* [Task to carry out] From the line containing "ATOM 174 C C" down to the line containing "ATOM 219 O O" in the records below, reproduce every line exactly, ends included, and omit all others.

* [Data extracted from a collection]
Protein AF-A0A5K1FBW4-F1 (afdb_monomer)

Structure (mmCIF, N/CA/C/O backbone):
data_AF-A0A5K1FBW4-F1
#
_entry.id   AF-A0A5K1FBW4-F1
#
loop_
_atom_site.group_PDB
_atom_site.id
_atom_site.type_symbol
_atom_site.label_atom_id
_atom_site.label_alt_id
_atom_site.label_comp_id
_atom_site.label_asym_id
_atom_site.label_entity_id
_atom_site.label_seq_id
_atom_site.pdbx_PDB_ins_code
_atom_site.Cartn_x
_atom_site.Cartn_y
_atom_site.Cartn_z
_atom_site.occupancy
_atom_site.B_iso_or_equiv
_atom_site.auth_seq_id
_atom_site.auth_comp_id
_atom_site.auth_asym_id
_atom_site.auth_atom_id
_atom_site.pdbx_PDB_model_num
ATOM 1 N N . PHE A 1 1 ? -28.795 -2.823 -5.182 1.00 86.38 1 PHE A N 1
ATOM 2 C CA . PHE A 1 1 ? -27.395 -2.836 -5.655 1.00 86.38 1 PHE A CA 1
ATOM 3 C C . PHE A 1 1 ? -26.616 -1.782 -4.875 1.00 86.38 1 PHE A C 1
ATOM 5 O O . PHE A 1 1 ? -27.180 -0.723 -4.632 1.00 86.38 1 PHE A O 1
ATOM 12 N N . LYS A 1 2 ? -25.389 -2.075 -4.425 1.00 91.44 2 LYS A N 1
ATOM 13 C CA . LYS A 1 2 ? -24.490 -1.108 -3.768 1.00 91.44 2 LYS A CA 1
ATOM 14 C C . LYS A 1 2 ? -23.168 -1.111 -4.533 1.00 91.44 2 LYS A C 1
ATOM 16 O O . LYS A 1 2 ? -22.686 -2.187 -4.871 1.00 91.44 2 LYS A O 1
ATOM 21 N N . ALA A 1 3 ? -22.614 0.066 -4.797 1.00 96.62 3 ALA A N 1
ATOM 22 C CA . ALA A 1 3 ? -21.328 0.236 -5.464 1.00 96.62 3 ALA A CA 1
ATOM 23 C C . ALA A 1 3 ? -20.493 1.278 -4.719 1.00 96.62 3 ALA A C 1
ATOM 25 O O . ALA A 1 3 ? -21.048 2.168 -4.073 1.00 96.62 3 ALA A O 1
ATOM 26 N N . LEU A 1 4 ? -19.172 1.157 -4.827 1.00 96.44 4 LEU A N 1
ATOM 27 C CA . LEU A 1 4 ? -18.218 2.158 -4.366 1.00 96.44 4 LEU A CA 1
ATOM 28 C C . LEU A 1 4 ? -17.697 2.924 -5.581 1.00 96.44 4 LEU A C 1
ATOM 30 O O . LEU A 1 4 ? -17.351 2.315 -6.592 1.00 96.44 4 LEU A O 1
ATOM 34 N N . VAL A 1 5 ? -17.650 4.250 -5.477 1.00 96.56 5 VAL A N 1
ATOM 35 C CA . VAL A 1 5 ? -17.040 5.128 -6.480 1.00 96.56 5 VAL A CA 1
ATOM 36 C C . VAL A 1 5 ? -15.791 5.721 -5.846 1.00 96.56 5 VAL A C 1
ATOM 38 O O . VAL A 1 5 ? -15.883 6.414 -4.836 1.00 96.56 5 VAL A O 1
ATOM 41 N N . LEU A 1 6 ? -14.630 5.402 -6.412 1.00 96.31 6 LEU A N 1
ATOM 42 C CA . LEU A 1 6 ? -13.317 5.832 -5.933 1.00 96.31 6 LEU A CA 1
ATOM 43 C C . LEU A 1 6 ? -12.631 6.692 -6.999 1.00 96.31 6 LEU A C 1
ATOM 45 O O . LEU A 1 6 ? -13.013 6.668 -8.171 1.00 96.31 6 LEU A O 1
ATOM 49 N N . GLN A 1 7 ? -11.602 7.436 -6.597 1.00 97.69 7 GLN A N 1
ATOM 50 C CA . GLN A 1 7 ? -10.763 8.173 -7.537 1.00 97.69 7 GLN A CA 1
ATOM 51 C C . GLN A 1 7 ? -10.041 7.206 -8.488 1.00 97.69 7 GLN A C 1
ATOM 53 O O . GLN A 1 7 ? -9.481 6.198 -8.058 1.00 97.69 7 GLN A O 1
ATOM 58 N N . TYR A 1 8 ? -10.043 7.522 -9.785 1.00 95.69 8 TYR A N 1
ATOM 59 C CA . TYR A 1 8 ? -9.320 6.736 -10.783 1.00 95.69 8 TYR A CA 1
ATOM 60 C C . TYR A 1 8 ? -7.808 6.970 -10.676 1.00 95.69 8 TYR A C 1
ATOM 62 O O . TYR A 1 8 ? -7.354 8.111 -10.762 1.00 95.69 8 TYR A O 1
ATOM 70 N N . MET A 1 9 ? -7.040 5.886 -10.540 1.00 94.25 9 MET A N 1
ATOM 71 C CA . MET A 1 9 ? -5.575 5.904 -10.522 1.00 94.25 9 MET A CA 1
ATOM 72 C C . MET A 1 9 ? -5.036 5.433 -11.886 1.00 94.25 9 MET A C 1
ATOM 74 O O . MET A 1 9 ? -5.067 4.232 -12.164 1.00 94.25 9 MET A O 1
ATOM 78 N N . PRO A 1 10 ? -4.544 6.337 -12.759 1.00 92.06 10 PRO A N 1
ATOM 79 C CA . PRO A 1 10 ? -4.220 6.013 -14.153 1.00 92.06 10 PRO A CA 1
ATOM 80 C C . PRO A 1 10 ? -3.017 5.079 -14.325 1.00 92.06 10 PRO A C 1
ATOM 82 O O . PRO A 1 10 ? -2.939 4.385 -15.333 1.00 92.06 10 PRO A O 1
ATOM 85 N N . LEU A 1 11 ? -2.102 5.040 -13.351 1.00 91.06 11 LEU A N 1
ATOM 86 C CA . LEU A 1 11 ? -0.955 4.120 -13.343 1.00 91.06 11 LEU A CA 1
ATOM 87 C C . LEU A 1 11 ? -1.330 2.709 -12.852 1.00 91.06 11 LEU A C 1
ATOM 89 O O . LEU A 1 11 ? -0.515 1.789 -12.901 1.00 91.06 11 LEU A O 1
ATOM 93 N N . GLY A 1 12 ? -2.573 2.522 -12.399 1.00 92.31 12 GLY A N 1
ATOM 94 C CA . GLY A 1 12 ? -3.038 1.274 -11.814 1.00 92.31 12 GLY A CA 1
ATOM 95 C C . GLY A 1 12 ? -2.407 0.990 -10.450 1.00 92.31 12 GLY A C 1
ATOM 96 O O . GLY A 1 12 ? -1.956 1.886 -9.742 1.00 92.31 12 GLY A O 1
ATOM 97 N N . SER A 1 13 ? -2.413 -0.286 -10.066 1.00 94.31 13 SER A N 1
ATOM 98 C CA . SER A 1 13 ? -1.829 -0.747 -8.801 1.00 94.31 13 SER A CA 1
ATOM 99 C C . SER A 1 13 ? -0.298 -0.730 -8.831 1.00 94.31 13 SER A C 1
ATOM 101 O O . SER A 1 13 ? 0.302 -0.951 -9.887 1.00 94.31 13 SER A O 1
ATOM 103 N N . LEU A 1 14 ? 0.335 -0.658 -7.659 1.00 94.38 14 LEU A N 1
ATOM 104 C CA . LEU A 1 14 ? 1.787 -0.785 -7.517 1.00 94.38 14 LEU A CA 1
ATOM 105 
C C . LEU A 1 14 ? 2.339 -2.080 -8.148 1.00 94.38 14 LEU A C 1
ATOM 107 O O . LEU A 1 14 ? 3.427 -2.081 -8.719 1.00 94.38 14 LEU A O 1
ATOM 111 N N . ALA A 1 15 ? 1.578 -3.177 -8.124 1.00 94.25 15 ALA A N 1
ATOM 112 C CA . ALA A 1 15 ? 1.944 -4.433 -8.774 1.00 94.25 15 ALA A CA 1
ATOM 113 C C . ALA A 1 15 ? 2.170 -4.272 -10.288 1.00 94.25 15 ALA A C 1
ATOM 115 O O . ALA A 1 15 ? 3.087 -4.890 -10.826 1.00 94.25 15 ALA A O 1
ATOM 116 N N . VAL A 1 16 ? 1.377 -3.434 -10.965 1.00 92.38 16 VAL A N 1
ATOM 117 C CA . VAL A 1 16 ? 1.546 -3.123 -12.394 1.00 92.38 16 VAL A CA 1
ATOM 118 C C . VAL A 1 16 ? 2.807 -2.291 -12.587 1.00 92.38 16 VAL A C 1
* * *
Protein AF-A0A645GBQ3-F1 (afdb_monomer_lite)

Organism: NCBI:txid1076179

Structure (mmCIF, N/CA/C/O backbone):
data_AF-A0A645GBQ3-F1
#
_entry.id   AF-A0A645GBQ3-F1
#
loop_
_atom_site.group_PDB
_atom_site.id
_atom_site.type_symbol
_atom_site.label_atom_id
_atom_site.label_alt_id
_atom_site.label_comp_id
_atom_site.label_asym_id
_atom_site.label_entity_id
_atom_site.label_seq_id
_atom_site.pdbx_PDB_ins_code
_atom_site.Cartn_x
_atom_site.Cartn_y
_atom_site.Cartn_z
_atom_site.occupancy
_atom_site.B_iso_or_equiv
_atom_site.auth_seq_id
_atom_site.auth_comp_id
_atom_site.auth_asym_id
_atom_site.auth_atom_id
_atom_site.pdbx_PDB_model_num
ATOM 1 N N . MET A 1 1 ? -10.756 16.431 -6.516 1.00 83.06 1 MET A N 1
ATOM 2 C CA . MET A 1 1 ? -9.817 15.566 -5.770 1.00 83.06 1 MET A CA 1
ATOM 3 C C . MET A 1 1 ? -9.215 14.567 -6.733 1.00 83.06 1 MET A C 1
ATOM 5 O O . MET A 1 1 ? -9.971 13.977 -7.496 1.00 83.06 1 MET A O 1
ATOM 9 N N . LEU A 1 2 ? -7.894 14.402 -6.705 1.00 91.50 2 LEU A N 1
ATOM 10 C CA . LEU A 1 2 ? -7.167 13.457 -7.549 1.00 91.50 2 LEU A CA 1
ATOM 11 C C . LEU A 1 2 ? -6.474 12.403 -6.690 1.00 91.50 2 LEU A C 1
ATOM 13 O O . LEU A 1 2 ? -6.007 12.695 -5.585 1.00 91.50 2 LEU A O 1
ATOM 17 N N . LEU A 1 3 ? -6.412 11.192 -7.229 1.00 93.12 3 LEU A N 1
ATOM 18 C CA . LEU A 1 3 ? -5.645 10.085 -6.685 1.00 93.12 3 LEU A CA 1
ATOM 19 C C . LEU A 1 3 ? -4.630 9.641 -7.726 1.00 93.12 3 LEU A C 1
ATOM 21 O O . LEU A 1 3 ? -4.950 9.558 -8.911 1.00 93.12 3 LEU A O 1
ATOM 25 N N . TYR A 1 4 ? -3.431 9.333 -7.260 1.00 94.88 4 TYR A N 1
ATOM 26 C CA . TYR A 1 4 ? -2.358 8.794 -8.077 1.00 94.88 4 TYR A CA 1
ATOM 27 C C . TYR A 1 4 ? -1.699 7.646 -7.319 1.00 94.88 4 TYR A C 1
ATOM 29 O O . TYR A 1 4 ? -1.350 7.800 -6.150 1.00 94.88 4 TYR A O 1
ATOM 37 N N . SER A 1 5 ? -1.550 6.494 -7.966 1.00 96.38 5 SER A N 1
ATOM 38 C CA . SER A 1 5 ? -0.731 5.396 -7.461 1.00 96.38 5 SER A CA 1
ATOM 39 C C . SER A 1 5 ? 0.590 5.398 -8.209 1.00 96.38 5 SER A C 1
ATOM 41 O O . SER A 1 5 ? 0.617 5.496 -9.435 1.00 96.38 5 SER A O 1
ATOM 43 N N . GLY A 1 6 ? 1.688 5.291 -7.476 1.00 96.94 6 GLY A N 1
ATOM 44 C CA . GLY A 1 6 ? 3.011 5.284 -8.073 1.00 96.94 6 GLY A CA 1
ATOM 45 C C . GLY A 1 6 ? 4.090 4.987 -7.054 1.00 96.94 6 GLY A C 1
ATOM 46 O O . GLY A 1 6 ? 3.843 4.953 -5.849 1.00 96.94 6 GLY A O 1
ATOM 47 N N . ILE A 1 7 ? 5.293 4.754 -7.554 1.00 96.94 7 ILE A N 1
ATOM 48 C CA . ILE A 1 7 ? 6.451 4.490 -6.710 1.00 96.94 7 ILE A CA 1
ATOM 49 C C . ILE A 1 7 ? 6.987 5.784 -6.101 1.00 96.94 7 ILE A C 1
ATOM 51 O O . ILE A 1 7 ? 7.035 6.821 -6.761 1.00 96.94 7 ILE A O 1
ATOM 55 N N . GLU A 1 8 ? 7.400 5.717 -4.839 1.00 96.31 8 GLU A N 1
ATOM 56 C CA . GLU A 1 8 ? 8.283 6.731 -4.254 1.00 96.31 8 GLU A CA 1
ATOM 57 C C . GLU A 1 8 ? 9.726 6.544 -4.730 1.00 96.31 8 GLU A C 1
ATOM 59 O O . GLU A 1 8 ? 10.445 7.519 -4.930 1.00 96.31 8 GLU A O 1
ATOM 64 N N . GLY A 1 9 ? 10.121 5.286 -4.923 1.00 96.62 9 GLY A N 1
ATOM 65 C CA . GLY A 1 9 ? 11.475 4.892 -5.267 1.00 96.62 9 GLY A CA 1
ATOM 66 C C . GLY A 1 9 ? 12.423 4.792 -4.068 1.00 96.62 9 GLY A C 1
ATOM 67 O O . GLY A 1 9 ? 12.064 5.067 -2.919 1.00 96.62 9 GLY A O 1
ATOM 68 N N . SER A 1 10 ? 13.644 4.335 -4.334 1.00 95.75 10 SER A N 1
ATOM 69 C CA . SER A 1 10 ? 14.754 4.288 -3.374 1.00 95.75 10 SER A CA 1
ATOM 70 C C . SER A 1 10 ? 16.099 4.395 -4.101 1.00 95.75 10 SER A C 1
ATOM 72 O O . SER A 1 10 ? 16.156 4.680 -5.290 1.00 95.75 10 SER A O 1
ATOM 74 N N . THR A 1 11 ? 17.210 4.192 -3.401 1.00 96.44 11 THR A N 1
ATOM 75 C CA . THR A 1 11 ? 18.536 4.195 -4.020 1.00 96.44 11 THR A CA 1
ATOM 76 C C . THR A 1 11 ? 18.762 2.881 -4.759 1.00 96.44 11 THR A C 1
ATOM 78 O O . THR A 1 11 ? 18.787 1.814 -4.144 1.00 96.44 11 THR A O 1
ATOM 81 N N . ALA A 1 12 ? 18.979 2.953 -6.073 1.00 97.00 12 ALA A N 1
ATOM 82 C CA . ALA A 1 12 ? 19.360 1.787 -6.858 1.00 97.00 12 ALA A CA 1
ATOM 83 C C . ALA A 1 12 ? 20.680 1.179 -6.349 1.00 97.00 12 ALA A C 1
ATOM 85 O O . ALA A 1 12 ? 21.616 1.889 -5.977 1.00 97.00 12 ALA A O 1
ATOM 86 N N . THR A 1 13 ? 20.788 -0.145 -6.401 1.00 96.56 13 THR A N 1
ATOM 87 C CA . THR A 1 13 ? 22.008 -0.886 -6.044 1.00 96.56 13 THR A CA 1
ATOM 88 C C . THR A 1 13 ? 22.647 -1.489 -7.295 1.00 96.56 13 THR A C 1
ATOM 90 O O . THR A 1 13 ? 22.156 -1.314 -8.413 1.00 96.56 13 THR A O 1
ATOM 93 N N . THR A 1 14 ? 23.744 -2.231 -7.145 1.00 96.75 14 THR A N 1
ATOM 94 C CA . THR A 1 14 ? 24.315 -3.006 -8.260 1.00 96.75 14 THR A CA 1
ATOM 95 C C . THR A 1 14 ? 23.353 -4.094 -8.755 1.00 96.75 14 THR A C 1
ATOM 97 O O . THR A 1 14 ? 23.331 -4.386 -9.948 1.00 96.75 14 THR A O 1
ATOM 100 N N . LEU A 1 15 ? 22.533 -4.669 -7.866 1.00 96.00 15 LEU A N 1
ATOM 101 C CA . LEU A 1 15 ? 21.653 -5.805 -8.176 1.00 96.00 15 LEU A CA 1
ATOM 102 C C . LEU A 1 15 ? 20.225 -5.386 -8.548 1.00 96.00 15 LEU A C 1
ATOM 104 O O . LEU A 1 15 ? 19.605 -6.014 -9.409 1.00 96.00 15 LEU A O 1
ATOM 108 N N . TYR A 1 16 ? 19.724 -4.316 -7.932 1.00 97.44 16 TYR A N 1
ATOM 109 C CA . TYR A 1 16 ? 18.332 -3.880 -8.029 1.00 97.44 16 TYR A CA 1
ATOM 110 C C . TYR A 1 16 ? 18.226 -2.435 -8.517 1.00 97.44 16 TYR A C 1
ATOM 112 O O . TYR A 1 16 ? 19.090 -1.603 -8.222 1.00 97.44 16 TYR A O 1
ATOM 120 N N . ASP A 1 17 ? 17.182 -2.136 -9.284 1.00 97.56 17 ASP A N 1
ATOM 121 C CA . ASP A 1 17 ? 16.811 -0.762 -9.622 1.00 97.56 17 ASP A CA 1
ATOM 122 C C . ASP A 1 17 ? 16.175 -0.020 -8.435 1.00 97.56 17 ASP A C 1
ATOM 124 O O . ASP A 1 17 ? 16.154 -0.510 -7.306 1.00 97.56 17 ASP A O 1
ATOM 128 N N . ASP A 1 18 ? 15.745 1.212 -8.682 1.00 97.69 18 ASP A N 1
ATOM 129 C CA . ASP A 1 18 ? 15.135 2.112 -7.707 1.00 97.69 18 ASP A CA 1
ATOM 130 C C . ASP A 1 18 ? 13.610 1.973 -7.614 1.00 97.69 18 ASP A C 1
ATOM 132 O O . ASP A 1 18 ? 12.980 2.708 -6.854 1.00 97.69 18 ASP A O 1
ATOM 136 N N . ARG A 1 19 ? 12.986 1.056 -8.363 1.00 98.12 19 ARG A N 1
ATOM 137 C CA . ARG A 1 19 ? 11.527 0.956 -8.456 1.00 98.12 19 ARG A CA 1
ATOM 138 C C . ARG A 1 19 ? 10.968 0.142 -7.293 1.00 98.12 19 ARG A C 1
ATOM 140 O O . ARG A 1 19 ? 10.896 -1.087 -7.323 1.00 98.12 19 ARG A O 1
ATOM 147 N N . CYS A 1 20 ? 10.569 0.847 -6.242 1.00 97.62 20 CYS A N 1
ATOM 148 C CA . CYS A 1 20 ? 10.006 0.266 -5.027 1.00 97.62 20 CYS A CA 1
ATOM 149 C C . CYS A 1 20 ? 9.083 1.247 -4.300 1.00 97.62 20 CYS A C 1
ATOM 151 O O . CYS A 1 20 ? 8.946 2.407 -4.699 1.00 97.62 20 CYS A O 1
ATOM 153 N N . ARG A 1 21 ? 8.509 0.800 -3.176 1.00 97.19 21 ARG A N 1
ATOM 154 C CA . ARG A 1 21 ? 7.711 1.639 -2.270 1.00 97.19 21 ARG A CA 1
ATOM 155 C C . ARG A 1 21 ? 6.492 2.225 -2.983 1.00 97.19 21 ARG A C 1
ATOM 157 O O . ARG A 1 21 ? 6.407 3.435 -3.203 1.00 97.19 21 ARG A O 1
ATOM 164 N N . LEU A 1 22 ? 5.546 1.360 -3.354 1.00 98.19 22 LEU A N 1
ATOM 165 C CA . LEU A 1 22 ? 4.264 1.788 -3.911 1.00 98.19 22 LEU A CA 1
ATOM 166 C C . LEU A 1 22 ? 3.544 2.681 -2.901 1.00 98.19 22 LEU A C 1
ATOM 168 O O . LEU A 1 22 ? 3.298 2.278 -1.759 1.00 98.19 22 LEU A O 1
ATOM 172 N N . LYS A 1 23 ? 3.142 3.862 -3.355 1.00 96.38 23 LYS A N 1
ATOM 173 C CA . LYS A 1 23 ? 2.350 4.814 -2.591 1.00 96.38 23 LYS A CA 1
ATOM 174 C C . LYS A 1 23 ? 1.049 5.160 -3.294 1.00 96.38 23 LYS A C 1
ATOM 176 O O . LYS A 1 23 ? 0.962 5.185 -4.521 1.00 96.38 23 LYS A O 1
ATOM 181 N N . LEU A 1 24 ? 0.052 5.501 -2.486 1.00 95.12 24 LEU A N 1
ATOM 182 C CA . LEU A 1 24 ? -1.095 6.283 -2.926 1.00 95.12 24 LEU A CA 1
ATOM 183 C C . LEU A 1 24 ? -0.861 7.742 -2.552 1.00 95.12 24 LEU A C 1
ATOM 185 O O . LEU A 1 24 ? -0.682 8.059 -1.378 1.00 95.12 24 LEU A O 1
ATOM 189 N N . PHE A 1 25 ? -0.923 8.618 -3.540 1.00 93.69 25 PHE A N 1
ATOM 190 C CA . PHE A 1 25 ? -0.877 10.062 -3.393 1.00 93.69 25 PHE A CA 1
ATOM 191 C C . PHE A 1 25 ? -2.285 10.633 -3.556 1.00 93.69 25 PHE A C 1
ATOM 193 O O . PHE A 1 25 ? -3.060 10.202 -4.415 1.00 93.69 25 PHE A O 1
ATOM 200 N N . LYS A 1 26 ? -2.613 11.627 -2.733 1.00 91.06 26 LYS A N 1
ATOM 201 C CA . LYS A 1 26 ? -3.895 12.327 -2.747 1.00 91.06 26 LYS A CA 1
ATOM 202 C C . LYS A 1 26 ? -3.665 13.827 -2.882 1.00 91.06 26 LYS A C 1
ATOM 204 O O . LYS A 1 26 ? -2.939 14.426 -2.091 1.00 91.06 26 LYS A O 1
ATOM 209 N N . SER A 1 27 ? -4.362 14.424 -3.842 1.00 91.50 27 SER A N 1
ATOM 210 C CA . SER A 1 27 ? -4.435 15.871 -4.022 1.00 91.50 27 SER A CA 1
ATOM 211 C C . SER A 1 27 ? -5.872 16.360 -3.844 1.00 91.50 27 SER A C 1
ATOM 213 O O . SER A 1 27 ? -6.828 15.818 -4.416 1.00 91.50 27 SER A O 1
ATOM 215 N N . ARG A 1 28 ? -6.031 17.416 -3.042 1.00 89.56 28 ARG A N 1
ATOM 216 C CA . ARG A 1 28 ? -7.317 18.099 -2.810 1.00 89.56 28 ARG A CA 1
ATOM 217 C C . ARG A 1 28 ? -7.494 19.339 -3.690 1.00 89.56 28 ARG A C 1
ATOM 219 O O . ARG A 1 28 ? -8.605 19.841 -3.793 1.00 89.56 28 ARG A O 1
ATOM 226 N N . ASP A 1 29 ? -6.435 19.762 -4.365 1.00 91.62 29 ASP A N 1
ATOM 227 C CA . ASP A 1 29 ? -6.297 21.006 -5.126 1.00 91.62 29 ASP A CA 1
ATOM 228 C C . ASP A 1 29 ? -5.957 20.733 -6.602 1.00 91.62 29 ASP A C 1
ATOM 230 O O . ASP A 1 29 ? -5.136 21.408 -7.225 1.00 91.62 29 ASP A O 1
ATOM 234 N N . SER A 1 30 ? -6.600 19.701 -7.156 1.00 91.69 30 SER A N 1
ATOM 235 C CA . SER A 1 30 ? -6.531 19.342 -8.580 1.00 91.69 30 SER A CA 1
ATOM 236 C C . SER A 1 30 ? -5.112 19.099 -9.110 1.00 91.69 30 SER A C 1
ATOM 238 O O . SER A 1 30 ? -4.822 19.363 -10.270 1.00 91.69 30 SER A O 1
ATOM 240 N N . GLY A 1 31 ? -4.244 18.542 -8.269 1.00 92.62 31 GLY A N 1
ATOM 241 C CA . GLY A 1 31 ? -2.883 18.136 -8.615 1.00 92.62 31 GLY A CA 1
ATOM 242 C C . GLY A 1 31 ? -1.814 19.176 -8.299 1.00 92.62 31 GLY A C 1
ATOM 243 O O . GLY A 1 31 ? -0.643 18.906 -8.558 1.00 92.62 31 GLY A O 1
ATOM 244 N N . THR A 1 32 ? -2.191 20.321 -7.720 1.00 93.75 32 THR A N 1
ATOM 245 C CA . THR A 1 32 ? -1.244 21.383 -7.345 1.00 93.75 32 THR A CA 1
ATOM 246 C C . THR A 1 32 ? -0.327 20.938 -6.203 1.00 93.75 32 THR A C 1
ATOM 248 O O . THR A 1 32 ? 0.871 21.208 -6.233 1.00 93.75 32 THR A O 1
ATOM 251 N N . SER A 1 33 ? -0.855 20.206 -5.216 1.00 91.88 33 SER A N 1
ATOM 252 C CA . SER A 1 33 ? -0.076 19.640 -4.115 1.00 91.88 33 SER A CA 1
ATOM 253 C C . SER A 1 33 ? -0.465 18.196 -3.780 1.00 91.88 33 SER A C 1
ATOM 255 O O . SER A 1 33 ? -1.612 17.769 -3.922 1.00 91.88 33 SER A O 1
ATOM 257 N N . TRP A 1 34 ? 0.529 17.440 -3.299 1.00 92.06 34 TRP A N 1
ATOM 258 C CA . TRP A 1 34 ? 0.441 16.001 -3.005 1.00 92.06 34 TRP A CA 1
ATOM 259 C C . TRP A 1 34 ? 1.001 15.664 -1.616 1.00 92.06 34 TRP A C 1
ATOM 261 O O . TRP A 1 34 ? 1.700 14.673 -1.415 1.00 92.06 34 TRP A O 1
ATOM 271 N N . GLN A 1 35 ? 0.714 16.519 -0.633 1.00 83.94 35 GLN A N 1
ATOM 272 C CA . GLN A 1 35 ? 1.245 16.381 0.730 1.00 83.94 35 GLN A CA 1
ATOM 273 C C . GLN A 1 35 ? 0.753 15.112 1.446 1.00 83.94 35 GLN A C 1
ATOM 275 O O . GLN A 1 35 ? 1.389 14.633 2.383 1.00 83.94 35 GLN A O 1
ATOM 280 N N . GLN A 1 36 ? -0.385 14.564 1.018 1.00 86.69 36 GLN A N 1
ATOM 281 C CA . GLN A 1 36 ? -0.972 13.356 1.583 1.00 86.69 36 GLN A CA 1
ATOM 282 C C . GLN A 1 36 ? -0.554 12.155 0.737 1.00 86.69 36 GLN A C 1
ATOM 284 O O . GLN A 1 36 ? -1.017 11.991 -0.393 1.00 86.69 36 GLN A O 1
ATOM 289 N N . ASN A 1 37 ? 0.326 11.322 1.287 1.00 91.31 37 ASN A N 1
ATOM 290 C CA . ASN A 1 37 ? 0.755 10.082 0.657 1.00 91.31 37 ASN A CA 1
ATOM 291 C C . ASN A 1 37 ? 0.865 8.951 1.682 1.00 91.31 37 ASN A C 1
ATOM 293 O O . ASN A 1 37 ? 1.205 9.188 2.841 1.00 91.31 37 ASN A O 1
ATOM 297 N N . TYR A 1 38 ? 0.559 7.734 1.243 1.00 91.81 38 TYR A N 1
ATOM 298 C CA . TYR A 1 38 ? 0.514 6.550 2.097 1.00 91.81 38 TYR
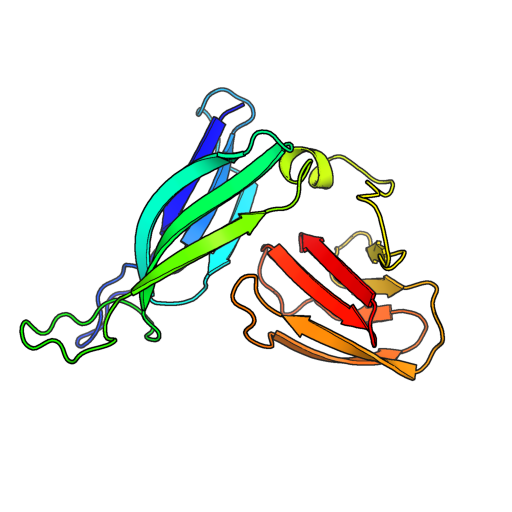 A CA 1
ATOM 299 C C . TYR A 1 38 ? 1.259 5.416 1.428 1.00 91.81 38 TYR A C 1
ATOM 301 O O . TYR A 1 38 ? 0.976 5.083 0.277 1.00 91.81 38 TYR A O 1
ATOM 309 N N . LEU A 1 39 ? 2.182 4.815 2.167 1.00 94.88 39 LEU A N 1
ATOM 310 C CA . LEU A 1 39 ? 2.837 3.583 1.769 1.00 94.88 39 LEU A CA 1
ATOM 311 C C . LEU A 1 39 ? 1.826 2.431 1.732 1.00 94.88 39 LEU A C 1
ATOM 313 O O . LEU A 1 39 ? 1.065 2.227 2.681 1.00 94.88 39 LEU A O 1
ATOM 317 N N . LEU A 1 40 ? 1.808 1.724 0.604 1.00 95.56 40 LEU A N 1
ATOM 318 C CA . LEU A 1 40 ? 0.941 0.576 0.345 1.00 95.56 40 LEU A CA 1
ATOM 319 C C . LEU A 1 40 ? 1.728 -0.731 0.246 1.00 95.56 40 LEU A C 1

* [Result for this exercise]
ATOM 174 C C . LYS A 1 23 ? 1.049 5.160 -3.294 1.00 96.38 23 LYS A C 1
ATOM 176 O O . LYS A 1 23 ? 0.962 5.185 -4.521 1.00 96.38 23 LYS A O 1
ATOM 181 N N . LEU A 1 24 ? 0.052 5.501 -2.486 1.00 95.12 24 LEU A N 1
ATOM 182 C CA . LEU A 1 24 ? -1.095 6.283 -2.926 1.00 95.12 24 LEU A CA 1
ATOM 183 C C . LEU A 1 24 ? -0.861 7.742 -2.552 1.00 95.12 24 LEU A C 1
ATOM 185 O O . LEU A 1 24 ? -0.682 8.059 -1.378 1.00 95.12 24 LEU A O 1
ATOM 189 N N . PHE A 1 25 ? -0.923 8.618 -3.540 1.00 93.69 25 PHE A N 1
ATOM 190 C CA . PHE A 1 25 ? -0.877 10.062 -3.393 1.00 93.69 25 PHE A CA 1
ATOM 191 C C . PHE A 1 25 ? -2.285 10.633 -3.556 1.00 93.69 25 PHE A C 1
ATOM 193 O O . PHE A 1 25 ? -3.060 10.202 -4.415 1.00 93.69 25 PHE A O 1
ATOM 200 N N . LYS A 1 26 ? -2.613 11.627 -2.733 1.00 91.06 26 LYS A N 1
ATOM 201 C CA . LYS A 1 26 ? -3.895 12.327 -2.747 1.00 91.06 26 LYS A CA 1
ATOM 202 C C . LYS A 1 26 ? -3.665 13.827 -2.882 1.00 91.06 26 LYS A C 1
ATOM 204 O O . LYS A 1 26 ? -2.939 14.426 -2.091 1.00 91.06 26 LYS A O 1
ATOM 209 N N . SER A 1 27 ? -4.362 14.424 -3.842 1.00 91.50 27 SER A N 1
ATOM 210 C CA . SER A 1 27 ? -4.435 15.871 -4.022 1.00 91.50 27 SER A CA 1
ATOM 211 C C . SER A 1 27 ? -5.872 16.360 -3.844 1.00 91.50 27 SER A C 1
ATOM 213 O O . SER A 1 27 ? -6.828 15.818 -4.416 1.00 91.50 27 SER A O 1
ATOM 215 N N . ARG A 1 28 ? -6.031 17.416 -3.042 1.00 89.56 28 ARG A N 1
ATOM 216 C CA . ARG A 1 28 ? -7.317 18.099 -2.810 1.00 89.56 28 ARG A CA 1
ATOM 217 C C . ARG A 1 28 ? -7.494 19.339 -3.690 1.00 89.56 28 ARG A C 1
ATOM 219 O O . ARG A 1 28 ? -8.605 19.841 -3.793 1.00 89.56 28 ARG A O 1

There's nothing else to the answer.